--- Required action ---
For the entries below, the expected answer is the line with "ATOM 57 C CA", the line with "ATOM 65 C C", and every line between them, exactly as written, and nothing more.

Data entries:
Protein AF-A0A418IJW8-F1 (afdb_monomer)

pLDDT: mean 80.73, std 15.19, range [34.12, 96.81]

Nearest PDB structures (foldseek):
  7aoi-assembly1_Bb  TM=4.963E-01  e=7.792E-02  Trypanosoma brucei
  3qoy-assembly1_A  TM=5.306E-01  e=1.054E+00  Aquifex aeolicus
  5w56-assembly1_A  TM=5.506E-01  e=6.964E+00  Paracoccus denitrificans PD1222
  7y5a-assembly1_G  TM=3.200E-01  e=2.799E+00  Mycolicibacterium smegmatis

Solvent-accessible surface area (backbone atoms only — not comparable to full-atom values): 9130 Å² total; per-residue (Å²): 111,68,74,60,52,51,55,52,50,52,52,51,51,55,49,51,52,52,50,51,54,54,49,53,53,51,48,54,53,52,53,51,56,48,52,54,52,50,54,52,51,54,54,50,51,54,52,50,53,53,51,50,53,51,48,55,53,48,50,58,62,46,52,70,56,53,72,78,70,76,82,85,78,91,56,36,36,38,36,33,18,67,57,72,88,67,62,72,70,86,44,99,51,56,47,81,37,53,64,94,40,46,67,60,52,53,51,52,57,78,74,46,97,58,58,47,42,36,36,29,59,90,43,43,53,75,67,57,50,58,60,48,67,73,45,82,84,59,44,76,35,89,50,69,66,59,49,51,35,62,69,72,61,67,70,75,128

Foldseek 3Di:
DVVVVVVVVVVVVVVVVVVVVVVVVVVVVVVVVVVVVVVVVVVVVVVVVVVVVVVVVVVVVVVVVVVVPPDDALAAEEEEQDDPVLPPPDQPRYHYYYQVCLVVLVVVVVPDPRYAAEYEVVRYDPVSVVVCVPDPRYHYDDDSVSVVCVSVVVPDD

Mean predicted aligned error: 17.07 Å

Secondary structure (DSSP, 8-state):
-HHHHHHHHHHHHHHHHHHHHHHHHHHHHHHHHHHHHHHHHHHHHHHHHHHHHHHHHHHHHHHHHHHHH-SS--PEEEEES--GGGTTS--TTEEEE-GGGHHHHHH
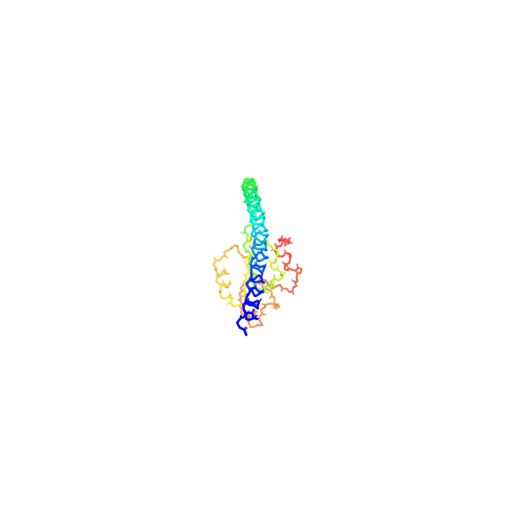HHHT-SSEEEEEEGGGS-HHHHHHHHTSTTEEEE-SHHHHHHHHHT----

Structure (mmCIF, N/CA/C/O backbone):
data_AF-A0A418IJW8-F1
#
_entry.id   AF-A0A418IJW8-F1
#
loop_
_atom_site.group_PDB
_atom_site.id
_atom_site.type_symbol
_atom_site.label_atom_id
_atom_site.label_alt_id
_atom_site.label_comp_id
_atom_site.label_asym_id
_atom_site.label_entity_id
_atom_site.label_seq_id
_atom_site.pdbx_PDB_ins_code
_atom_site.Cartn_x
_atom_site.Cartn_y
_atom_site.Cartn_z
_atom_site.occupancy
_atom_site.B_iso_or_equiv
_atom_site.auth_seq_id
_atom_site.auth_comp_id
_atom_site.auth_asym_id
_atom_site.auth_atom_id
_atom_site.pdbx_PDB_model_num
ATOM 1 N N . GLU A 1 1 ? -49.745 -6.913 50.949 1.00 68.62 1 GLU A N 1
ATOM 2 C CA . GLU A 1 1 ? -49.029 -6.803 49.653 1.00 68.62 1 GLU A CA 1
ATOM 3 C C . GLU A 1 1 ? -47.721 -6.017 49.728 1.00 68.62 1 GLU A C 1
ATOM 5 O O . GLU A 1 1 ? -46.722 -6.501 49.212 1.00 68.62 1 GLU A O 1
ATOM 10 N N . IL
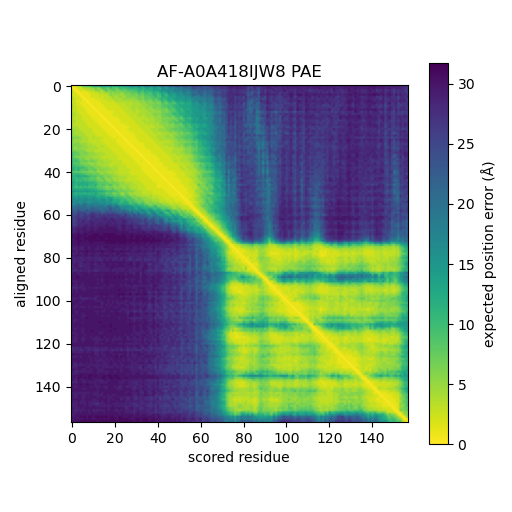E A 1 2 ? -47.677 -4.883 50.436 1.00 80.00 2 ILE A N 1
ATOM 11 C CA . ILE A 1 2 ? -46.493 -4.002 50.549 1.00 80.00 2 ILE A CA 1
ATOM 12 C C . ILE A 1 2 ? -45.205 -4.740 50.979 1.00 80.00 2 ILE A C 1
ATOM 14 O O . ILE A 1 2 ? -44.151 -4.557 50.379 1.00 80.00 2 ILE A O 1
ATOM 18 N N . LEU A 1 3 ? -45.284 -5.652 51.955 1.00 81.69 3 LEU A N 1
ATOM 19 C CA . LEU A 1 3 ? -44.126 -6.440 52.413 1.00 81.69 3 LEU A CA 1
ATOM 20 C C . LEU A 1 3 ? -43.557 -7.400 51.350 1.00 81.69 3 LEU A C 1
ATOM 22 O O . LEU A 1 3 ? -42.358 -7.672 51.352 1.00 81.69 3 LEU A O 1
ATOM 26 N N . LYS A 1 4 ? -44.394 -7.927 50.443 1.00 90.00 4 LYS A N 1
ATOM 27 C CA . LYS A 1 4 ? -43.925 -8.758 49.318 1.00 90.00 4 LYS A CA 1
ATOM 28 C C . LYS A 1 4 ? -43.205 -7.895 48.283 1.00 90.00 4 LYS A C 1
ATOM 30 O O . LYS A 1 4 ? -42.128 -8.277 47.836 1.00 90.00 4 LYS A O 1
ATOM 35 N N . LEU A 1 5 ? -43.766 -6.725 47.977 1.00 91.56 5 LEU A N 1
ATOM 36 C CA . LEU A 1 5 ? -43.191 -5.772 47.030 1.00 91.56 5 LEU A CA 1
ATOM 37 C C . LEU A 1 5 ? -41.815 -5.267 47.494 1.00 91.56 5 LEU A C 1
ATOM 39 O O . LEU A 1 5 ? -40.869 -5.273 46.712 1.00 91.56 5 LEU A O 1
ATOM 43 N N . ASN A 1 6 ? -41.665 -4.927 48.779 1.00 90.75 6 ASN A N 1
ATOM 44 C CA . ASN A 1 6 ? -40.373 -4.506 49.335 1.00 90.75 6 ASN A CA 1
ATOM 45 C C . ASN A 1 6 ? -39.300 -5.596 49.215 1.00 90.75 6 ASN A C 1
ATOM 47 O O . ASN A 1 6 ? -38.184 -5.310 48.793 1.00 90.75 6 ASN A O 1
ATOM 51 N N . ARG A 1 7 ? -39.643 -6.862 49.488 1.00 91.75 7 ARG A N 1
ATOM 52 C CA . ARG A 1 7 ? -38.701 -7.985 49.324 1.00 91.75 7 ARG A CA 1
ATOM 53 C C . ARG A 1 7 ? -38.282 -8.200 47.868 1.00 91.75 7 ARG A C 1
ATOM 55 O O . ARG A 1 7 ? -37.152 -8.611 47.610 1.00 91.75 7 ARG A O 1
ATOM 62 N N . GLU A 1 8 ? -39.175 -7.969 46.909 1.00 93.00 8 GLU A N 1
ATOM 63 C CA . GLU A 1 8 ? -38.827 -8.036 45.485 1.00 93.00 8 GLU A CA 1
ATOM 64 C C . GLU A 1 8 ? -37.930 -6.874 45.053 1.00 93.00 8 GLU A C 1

...

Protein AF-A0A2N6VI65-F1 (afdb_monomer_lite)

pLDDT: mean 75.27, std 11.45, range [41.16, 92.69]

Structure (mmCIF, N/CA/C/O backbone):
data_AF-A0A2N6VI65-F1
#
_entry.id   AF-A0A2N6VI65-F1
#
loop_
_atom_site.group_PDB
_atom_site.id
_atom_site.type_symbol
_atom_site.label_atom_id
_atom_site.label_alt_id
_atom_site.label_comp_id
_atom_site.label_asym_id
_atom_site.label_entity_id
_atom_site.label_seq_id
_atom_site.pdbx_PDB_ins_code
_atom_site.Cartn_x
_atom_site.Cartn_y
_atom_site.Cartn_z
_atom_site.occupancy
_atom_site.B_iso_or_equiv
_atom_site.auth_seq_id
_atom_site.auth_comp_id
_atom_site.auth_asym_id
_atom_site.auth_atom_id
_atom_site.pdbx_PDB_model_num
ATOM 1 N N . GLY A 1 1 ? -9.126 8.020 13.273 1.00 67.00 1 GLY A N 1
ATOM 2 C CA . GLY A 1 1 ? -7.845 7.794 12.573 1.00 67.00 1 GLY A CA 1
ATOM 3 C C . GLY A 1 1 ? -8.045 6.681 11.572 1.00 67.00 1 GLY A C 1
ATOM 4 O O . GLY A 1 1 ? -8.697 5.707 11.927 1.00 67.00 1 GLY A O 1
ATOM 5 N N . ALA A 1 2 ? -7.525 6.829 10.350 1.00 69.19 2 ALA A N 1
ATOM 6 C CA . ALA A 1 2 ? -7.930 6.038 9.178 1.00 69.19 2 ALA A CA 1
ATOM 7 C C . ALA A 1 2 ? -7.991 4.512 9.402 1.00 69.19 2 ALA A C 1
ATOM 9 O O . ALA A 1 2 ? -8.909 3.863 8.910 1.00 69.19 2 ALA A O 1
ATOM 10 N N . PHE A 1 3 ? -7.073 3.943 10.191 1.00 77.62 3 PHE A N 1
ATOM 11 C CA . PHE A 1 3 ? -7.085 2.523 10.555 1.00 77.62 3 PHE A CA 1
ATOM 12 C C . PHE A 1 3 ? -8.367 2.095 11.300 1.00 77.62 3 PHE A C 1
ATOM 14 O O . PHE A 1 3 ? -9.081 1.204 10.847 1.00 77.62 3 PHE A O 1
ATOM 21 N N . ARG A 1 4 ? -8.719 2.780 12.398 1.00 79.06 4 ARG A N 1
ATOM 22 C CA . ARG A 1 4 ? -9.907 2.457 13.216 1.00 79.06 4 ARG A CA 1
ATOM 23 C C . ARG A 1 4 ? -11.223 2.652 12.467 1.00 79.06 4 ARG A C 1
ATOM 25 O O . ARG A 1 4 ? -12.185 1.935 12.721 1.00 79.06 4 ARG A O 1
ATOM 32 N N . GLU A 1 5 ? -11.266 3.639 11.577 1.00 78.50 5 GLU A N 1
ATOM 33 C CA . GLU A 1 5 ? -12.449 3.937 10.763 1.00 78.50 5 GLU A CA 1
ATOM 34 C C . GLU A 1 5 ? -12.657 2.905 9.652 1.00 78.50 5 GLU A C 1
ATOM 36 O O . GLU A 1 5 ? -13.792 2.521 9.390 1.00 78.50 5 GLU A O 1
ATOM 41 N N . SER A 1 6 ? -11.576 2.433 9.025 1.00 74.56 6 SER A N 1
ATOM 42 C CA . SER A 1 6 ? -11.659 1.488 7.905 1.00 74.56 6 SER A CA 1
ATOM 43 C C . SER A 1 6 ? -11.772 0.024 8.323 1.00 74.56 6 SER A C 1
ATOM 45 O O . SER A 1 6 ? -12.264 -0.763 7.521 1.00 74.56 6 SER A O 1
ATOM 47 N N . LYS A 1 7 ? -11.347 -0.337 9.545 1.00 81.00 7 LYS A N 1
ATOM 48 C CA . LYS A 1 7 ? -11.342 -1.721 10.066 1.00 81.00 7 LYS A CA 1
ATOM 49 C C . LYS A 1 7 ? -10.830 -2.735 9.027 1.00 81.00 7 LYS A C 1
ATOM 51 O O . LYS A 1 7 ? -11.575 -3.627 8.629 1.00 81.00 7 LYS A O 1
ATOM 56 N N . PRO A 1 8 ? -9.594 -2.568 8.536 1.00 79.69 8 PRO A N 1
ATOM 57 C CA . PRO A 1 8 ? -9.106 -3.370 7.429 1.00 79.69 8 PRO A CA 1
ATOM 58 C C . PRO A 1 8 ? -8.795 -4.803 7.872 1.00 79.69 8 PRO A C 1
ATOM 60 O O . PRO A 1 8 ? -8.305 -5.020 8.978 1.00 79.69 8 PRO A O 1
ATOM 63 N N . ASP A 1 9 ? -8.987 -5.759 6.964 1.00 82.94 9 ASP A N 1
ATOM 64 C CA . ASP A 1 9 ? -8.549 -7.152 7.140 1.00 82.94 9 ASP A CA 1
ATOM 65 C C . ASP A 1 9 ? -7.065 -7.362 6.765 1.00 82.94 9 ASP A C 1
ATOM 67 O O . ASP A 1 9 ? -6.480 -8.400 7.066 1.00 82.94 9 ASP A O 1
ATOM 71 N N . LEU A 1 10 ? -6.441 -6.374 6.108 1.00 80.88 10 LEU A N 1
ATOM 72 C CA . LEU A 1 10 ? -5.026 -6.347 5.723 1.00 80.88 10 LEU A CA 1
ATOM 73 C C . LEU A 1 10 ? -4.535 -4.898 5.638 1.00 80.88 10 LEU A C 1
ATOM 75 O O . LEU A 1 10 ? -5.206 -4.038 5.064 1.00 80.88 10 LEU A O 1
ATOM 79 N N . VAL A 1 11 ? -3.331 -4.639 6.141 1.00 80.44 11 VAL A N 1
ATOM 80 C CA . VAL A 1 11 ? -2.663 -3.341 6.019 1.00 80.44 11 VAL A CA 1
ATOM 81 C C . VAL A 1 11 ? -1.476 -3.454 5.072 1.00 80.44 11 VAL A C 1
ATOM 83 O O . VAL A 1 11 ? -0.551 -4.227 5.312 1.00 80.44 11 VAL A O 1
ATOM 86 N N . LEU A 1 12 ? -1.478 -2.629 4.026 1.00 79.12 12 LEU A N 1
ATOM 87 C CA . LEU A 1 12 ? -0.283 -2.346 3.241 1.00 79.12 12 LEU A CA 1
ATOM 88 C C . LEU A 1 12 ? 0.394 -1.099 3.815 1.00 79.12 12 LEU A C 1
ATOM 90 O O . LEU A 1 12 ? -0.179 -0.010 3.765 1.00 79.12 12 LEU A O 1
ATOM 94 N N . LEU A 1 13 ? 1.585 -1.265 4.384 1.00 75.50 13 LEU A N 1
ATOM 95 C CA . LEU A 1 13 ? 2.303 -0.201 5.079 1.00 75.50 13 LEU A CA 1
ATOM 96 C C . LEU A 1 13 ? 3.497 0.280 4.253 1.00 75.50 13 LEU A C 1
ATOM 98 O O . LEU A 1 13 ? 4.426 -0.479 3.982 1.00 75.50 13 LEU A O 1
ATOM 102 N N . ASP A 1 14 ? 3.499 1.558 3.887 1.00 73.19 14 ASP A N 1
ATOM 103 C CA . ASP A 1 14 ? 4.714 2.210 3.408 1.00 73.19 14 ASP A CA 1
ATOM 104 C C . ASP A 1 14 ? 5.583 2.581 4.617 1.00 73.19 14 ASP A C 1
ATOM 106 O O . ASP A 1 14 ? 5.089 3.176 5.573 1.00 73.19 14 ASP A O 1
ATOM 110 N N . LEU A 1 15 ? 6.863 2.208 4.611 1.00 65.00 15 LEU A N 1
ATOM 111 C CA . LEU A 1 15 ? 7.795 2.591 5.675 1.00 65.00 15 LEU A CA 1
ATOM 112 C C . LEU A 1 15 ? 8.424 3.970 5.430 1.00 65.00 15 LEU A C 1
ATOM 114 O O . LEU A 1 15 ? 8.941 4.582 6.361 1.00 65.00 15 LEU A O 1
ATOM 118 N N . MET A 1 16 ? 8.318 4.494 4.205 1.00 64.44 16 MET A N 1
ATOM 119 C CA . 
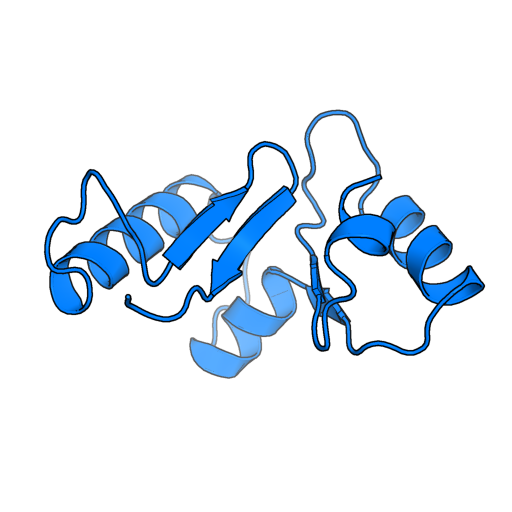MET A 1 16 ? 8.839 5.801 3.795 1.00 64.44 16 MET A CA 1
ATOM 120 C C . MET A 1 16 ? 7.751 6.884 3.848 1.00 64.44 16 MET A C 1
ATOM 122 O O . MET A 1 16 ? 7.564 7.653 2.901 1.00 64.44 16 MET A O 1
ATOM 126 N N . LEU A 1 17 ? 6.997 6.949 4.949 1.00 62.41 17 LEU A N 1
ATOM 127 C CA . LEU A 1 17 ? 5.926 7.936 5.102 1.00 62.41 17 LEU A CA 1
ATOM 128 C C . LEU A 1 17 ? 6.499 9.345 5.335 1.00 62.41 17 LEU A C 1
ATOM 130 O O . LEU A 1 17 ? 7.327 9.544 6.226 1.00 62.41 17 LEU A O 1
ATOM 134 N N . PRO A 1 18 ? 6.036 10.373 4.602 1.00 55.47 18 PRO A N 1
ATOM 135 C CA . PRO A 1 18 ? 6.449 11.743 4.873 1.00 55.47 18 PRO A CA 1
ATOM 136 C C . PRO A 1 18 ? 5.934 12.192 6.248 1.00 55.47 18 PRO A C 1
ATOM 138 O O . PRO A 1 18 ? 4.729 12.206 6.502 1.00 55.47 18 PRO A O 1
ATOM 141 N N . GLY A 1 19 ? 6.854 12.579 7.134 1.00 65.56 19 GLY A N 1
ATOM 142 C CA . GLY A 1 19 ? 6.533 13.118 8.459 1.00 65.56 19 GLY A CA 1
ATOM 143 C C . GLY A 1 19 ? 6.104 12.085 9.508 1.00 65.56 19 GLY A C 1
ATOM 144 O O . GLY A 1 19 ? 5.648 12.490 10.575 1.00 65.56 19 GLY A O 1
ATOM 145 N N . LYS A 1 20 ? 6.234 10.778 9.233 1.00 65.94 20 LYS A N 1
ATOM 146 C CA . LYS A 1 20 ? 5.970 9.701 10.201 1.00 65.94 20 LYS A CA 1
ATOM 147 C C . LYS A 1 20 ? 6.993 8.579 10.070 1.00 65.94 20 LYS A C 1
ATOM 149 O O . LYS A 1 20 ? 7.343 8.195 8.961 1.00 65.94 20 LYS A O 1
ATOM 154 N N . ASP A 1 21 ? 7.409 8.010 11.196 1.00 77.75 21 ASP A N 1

--- Exercise result ---
ATOM 57 C CA . PRO A 1 8 ? -9.106 -3.370 7.429 1.00 79.69 8 PRO A CA 1
ATOM 58 C C . PRO A 1 8 ? -8.795 -4.803 7.872 1.00 79.69 8 PRO A C 1
ATOM 60 O O . PRO A 1 8 ? -8.305 -5.020 8.978 1.00 79.69 8 PRO A O 1
ATOM 63 N N . ASP A 1 9 ? -8.987 -5.759 6.964 1.00 82.94 9 ASP A N 1
ATOM 64 C CA . ASP A 1 9 ? -8.549 -7.152 7.140 1.00 82.94 9 ASP A CA 1
ATOM 65 C C . ASP A 1 9 ? -7.065 -7.362 6.765 1.00 82.94 9 ASP A C 1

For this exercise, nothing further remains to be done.